# Postfix and multiple domains



## xy16644 (Sep 23, 2009)

Currently I have Postfix configured to receive email for one domain name. I have bought another domain name, how do I configure Postfix to send/receive email correctly for the new domain?

I was having a look through some of the options for Postfix, is it called "Virtual Domains"?

If I have two email addresses:

1) test@domain.com

and

2) test@NEWdomain.com

Are these two totally separate mailboxes? Or is it like a mail alias?

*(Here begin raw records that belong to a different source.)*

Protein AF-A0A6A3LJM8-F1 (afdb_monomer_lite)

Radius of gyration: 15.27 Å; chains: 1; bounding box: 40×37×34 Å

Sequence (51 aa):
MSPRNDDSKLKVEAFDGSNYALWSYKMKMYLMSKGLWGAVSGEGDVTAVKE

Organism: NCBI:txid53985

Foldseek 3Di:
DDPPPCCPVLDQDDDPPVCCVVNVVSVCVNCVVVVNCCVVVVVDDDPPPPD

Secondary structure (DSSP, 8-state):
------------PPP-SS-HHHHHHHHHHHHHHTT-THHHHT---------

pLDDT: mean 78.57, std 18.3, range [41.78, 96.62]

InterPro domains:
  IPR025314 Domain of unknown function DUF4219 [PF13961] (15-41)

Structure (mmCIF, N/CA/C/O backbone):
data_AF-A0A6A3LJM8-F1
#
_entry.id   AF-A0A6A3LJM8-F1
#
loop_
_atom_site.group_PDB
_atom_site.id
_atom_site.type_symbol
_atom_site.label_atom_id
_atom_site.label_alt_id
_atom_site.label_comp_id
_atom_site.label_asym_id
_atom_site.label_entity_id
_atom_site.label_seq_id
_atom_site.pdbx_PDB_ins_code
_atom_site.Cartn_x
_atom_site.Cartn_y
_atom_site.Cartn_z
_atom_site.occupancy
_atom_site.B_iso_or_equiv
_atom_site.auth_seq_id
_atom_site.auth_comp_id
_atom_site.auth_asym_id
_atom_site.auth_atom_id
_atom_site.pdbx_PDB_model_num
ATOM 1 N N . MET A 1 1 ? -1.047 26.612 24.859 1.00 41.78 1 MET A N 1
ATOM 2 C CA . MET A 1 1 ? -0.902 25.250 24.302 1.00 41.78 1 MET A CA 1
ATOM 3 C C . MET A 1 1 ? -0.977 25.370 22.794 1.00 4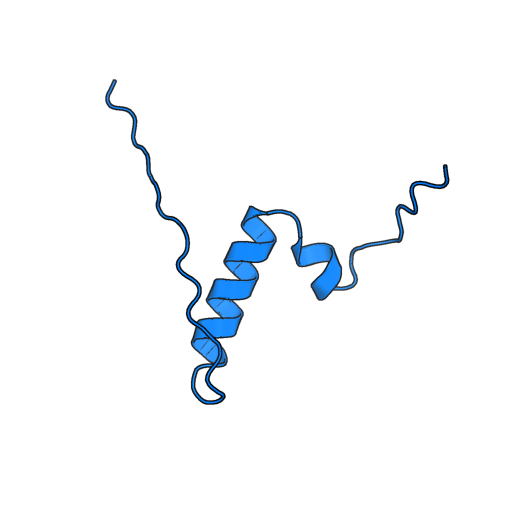1.78 1 MET A C 1
ATOM 5 O O . MET A 1 1 ? -2.031 25.725 22.286 1.00 41.78 1 MET A O 1
ATOM 9 N N . SER A 1 2 ? 0.142 25.197 22.093 1.00 45.91 2 SER A N 1
ATOM 10 C CA . SER A 1 2 ? 0.149 25.236 20.627 1.00 45.91 2 SER A CA 1
ATOM 11 C C . SER A 1 2 ? -0.501 23.961 20.088 1.00 45.91 2 SER A C 1
ATOM 13 O O . SER A 1 2 ? -0.151 22.881 20.573 1.00 45.91 2 SER A O 1
ATOM 15 N N . PRO A 1 3 ? -1.415 24.037 19.108 1.00 52.34 3 PRO A N 1
ATOM 16 C CA . PRO A 1 3 ? -1.918 22.843 18.462 1.00 52.34 3 PRO A CA 1
ATOM 17 C C . PRO A 1 3 ? -0.774 22.309 17.608 1.00 52.34 3 PRO A C 1
ATOM 19 O O . PRO A 1 3 ? -0.412 22.891 16.585 1.00 52.34 3 PRO A O 1
ATOM 22 N N . ARG A 1 4 ? -0.155 21.216 18.053 1.00 54.94 4 ARG A N 1
ATOM 23 C CA . ARG A 1 4 ? 0.702 20.406 17.196 1.00 54.94 4 ARG A CA 1
ATOM 24 C C . ARG A 1 4 ? -0.230 19.740 16.188 1.00 54.94 4 ARG A C 1
ATOM 26 O O . ARG A 1 4 ? -0.632 18.598 16.367 1.00 54.94 4 ARG A O 1
ATOM 33 N N . ASN A 1 5 ? -0.628 20.493 15.165 1.00 55.50 5 ASN A N 1
ATOM 34 C CA . ASN A 1 5 ? -1.121 19.923 13.924 1.00 55.50 5 ASN A CA 1
ATOM 35 C C . ASN A 1 5 ? 0.082 19.222 13.297 1.00 55.50 5 ASN A C 1
ATOM 37 O O . ASN A 1 5 ? 0.769 19.762 12.435 1.00 55.50 5 ASN A O 1
ATOM 41 N N . ASP A 1 6 ? 0.377 18.036 13.821 1.00 55.94 6 ASP A N 1
ATOM 42 C CA . ASP A 1 6 ? 1.226 17.041 13.196 1.00 55.94 6 ASP A CA 1
ATOM 43 C C . ASP A 1 6 ? 0.414 16.513 12.002 1.00 55.94 6 ASP A C 1
ATOM 45 O O . ASP A 1 6 ? -0.066 15.384 11.984 1.00 55.94 6 ASP A O 1
ATOM 49 N N . ASP A 1 7 ? 0.212 17.370 10.992 1.00 54.06 7 ASP A N 1
ATOM 50 C CA . ASP A 1 7 ? -0.218 16.981 9.646 1.00 54.06 7 ASP A CA 1
ATOM 51 C C . ASP A 1 7 ? 0.960 16.264 8.968 1.00 54.06 7 ASP A C 1
ATOM 53 O O . ASP A 1 7 ? 1.355 16.548 7.838 1.00 54.06 7 ASP A O 1
ATOM 57 N N . SER A 1 8 ? 1.545 15.294 9.676 1.00 58.62 8 SER A N 1
ATOM 58 C CA . SER A 1 8 ? 2.389 14.239 9.137 1.00 58.62 8 SER A CA 1
ATOM 59 C C . SER A 1 8 ? 1.495 13.323 8.311 1.00 58.62 8 SER A C 1
ATOM 61 O O . SER A 1 8 ? 1.372 12.124 8.555 1.00 58.62 8 SER A O 1
ATOM 63 N N . LYS A 1 9 ? 0.798 13.909 7.335 1.00 67.38 9 LYS A N 1
ATOM 64 C CA . LYS A 1 9 ? 0.047 13.226 6.307 1.00 67.38 9 LYS A CA 1
ATOM 65 C C . LYS A 1 9 ? 1.072 12.374 5.592 1.00 67.38 9 LYS A C 1
ATOM 67 O O . LYS A 1 9 ? 1.871 12.891 4.813 1.00 67.38 9 LYS A O 1
ATOM 72 N N . LEU A 1 10 ? 1.101 11.087 5.936 1.00 70.75 10 LEU A N 1
ATOM 73 C CA . LEU A 1 10 ? 1.961 10.099 5.305 1.00 70.75 10 LEU A CA 1
ATOM 74 C C . LEU A 1 10 ? 1.739 10.210 3.795 1.00 70.75 10 LEU A C 1
ATOM 76 O O . LEU A 1 10 ? 0.714 9.777 3.270 1.00 70.75 10 LEU A O 1
ATOM 80 N N . LYS A 1 11 ? 2.669 10.875 3.105 1.00 83.50 11 LYS A N 1
ATOM 81 C CA . LYS A 1 11 ? 2.670 10.953 1.651 1.00 83.50 11 LYS A CA 1
ATOM 82 C C . LYS A 1 11 ? 3.152 9.597 1.173 1.00 83.50 11 LYS A C 1
ATOM 84 O O . LYS A 1 11 ? 4.321 9.268 1.351 1.00 83.50 11 LYS A O 1
ATOM 89 N N . VAL A 1 12 ? 2.221 8.807 0.654 1.00 88.50 12 VAL A N 1
ATOM 90 C CA . VAL A 1 12 ? 2.523 7.559 -0.038 1.00 88.50 12 VAL A CA 1
ATOM 91 C C . VAL A 1 12 ? 2.722 7.916 -1.504 1.00 88.50 12 VAL A C 1
ATOM 93 O O . VAL A 1 12 ? 1.794 8.392 -2.156 1.00 88.50 12 VAL A O 1
ATOM 96 N N . GLU A 1 13 ? 3.943 7.767 -2.006 1.00 90.31 13 GLU A N 1
ATOM 97 C CA . GLU A 1 13 ? 4.245 7.950 -3.425 1.00 90.31 13 GLU A CA 1
ATOM 98 C C . GLU A 1 13 ? 3.458 6.956 -4.295 1.00 90.31 13 GLU A C 1
ATOM 100 O O . GLU A 1 13 ? 3.003 5.914 -3.824 1.00 90.31 13 GLU A O 1
ATOM 105 N N . ALA A 1 14 ? 3.297 7.262 -5.584 1.00 92.81 14 ALA A N 1
ATOM 106 C CA . ALA A 1 14 ? 2.765 6.290 -6.534 1.00 92.81 14 ALA A CA 1
ATOM 107 C C . ALA A 1 14 ? 3.753 5.126 -6.704 1.00 92.81 14 ALA A C 1
ATOM 109 O O . ALA A 1 14 ? 4.968 5.325 -6.675 1.00 92.81 14 ALA A O 1
ATOM 110 N N . PHE A 1 15 ? 3.234 3.913 -6.879 1.00 93.69 15 PHE A N 1
ATOM 111 C CA . PHE A 1 15 ? 4.063 2.758 -7.202 1.00 93.69 15 PHE A CA 1
ATOM 112 C C . PHE A 1 15 ? 4.527 2.852 -8.661 1.00 93.69 15 PHE A C 1
ATOM 114 O O . PHE A 1 15 ? 3.692 2.974 -9.556 1.00 93.69 15 PHE A O 1
ATOM 121 N N . ASP A 1 16 ? 5.837 2.798 -8.895 1.00 93.56 16 ASP A N 1
ATOM 122 C CA . ASP A 1 16 ? 6.446 2.906 -10.232 1.00 93.56 16 ASP A CA 1
ATOM 123 C C . ASP A 1 16 ? 7.086 1.593 -10.720 1.00 93.56 16 ASP A C 1
ATOM 125 O O . ASP A 1 16 ? 7.699 1.549 -11.784 1.00 93.56 16 ASP A O 1
ATOM 129 N N . GLY A 1 17 ? 6.958 0.512 -9.944 1.00 94.75 17 GLY A N 1
ATOM 130 C CA . GLY A 1 17 ? 7.592 -0.780 -10.217 1.00 94.75 17 GLY A CA 1
ATOM 131 C C . GLY A 1 17 ? 8.967 -0.948 -9.565 1.00 94.75 17 GLY A C 1
ATOM 132 O O . GLY A 1 17 ? 9.295 -2.045 -9.120 1.00 94.75 17 GLY A O 1
ATOM 133 N N . SER A 1 18 ? 9.748 0.125 -9.436 1.00 96.62 18 SER A N 1
ATOM 134 C CA . SER A 1 18 ? 11.106 0.107 -8.865 1.00 96.62 18 SER A CA 1
ATOM 135 C C . SER A 1 18 ? 11.119 0.440 -7.372 1.00 96.62 18 SER A C 1
ATOM 137 O O . SER A 1 18 ? 12.014 0.025 -6.637 1.00 96.62 18 SER A O 1
ATOM 139 N N . ASN A 1 19 ? 10.110 1.164 -6.890 1.00 94.88 19 ASN A N 1
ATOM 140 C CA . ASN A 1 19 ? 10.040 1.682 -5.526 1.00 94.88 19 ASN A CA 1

I'm just trying to understand the relationship between the two domains being hosted on the mail server.

Appreciate any help.


----------



## phospher (Sep 24, 2009)

they can be treated either way depending on configuration. i believe what you are looking for is to use "virtual domains".

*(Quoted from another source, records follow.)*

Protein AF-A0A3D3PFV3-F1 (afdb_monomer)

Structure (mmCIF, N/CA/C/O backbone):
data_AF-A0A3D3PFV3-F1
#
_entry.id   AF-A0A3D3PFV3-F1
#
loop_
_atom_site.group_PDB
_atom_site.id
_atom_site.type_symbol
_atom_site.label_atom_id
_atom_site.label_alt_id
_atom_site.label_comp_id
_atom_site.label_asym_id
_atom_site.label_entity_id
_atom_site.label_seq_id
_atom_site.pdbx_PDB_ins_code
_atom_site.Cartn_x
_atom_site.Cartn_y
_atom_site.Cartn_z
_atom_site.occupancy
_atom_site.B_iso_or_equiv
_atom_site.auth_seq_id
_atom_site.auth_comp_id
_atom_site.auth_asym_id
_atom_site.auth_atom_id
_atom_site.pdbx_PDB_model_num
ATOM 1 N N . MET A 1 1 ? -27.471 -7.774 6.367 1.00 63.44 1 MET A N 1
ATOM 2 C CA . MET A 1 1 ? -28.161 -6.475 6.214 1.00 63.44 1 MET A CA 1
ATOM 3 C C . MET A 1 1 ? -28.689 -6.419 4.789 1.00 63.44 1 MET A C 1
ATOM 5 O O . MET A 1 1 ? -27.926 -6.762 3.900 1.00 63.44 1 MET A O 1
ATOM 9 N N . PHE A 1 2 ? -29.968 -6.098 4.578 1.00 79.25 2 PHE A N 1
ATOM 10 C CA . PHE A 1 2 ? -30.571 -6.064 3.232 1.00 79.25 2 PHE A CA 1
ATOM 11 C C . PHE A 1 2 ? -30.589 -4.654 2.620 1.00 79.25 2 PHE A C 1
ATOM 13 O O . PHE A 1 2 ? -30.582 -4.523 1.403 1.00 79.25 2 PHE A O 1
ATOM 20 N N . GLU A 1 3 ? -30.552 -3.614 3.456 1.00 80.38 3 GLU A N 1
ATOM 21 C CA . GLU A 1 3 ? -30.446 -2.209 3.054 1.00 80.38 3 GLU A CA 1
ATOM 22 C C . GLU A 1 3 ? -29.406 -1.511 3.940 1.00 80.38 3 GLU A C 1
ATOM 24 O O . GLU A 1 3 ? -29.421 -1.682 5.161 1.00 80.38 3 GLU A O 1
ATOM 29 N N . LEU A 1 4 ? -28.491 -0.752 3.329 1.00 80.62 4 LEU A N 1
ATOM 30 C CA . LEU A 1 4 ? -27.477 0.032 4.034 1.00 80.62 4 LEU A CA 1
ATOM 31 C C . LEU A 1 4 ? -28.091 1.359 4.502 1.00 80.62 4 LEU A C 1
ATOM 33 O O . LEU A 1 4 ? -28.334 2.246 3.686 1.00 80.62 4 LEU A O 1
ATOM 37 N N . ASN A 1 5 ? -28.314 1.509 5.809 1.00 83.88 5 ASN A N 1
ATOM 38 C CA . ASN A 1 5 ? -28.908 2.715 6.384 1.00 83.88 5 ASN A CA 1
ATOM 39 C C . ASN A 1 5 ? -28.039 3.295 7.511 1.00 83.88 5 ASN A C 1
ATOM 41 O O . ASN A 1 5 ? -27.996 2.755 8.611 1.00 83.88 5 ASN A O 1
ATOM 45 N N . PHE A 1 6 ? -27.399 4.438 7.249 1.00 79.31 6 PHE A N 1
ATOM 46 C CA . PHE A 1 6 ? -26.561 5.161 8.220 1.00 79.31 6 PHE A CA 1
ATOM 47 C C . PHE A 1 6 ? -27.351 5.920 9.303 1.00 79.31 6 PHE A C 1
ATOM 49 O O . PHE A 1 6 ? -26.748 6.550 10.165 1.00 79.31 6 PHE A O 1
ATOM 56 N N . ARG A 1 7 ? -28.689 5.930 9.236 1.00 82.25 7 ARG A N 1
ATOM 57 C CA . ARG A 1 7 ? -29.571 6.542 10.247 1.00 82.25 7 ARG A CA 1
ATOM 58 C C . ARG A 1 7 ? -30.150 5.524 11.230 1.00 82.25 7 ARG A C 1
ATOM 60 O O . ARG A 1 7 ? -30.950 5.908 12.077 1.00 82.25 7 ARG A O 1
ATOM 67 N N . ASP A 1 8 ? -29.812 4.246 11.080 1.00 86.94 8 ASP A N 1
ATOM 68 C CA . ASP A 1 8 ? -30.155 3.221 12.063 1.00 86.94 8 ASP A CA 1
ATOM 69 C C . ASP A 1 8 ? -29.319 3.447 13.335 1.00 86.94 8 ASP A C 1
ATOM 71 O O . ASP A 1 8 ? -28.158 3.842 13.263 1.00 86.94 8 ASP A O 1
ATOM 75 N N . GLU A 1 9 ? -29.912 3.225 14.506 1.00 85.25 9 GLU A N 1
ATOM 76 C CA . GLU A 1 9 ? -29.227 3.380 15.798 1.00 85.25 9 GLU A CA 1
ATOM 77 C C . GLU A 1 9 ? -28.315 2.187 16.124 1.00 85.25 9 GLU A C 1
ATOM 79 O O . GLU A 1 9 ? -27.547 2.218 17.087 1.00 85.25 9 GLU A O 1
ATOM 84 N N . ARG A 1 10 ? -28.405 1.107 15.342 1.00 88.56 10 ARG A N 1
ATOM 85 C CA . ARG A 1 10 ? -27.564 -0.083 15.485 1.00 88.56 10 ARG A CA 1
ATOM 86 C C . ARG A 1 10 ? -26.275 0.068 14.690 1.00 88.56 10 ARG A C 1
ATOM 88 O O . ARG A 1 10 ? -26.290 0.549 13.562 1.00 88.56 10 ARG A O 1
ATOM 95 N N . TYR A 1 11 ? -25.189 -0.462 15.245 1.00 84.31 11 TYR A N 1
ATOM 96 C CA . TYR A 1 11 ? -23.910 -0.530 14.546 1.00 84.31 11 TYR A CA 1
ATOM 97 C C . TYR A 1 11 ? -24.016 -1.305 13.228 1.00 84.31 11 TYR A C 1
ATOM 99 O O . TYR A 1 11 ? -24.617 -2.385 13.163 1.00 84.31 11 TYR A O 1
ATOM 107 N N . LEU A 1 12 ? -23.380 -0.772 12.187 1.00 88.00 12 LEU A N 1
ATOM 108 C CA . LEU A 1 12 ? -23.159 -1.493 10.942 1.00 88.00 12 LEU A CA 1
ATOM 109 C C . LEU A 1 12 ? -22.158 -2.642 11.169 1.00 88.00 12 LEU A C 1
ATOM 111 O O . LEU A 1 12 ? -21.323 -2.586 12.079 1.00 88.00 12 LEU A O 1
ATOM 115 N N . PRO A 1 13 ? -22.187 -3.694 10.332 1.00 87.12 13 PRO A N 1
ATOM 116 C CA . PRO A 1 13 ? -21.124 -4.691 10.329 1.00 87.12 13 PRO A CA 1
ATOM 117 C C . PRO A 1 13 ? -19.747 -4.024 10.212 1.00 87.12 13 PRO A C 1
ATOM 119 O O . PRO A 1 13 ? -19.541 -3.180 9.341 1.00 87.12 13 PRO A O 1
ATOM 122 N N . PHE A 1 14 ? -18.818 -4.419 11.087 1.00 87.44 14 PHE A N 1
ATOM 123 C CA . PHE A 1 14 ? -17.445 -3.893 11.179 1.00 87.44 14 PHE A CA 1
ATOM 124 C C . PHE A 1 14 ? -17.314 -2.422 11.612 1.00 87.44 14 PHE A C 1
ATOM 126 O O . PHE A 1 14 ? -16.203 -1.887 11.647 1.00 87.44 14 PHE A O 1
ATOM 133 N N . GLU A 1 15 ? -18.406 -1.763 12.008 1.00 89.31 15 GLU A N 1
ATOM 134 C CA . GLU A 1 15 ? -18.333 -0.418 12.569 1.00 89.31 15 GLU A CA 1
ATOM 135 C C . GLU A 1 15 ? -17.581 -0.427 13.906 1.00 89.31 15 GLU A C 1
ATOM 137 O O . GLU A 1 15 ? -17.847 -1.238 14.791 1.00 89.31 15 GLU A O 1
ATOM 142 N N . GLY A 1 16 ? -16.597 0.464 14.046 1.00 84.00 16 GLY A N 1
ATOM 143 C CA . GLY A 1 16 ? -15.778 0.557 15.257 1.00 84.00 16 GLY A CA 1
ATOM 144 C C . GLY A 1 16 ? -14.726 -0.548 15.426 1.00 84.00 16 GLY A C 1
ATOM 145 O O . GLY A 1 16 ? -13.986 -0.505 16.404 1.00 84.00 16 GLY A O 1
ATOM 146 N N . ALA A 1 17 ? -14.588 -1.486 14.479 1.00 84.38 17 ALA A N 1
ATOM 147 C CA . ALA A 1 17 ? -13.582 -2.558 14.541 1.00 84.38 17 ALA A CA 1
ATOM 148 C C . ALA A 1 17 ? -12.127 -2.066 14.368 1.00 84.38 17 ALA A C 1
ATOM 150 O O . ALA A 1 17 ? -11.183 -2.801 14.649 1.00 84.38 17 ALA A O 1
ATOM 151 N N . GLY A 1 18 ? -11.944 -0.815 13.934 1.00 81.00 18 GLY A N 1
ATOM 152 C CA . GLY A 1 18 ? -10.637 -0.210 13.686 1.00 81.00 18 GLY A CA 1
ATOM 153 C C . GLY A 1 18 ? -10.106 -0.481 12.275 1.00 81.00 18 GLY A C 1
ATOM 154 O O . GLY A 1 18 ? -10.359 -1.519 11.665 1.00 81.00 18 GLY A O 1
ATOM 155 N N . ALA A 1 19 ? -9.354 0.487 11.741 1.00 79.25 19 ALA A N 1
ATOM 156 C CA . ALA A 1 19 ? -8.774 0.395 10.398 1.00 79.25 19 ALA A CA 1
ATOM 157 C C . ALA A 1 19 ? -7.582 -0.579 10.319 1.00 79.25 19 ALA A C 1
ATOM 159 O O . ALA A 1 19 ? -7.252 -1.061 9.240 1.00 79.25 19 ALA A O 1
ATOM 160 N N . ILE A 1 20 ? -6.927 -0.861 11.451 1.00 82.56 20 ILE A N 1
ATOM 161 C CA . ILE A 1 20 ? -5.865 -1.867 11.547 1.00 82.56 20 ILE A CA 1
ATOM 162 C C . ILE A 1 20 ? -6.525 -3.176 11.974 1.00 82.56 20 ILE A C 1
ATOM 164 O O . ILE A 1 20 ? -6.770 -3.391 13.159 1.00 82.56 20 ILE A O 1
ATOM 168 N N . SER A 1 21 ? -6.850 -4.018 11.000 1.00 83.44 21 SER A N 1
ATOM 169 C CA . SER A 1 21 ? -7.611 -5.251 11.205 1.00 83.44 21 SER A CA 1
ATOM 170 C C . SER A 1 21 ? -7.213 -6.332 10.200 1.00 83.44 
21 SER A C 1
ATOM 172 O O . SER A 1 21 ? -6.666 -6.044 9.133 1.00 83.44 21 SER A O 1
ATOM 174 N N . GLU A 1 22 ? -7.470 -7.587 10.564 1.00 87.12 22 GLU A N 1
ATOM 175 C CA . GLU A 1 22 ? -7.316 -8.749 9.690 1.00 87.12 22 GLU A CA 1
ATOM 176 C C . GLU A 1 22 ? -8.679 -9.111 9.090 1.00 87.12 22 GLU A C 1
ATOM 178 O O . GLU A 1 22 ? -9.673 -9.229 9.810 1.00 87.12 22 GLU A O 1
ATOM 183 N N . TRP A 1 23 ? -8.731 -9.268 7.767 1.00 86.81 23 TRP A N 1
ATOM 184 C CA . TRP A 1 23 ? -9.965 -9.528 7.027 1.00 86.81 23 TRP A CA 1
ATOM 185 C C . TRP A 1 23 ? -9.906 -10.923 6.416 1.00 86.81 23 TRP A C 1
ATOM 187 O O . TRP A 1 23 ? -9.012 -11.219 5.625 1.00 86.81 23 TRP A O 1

have a look at:  http://www.postfix.org/VIRTUAL_README.html
and http://www.akadia.com/services/postfix_separate_mailboxes.html 

after you read those you should be well on your way. if you want to go the easy route check out "webmin" to administer your postfix config.


----------



## xy16644 (Sep 26, 2009)

Many thanks for the help.

I have tried to do this in Webmin (yeah yeah I know its cheating! ;-)) but don't seem to be having much luck.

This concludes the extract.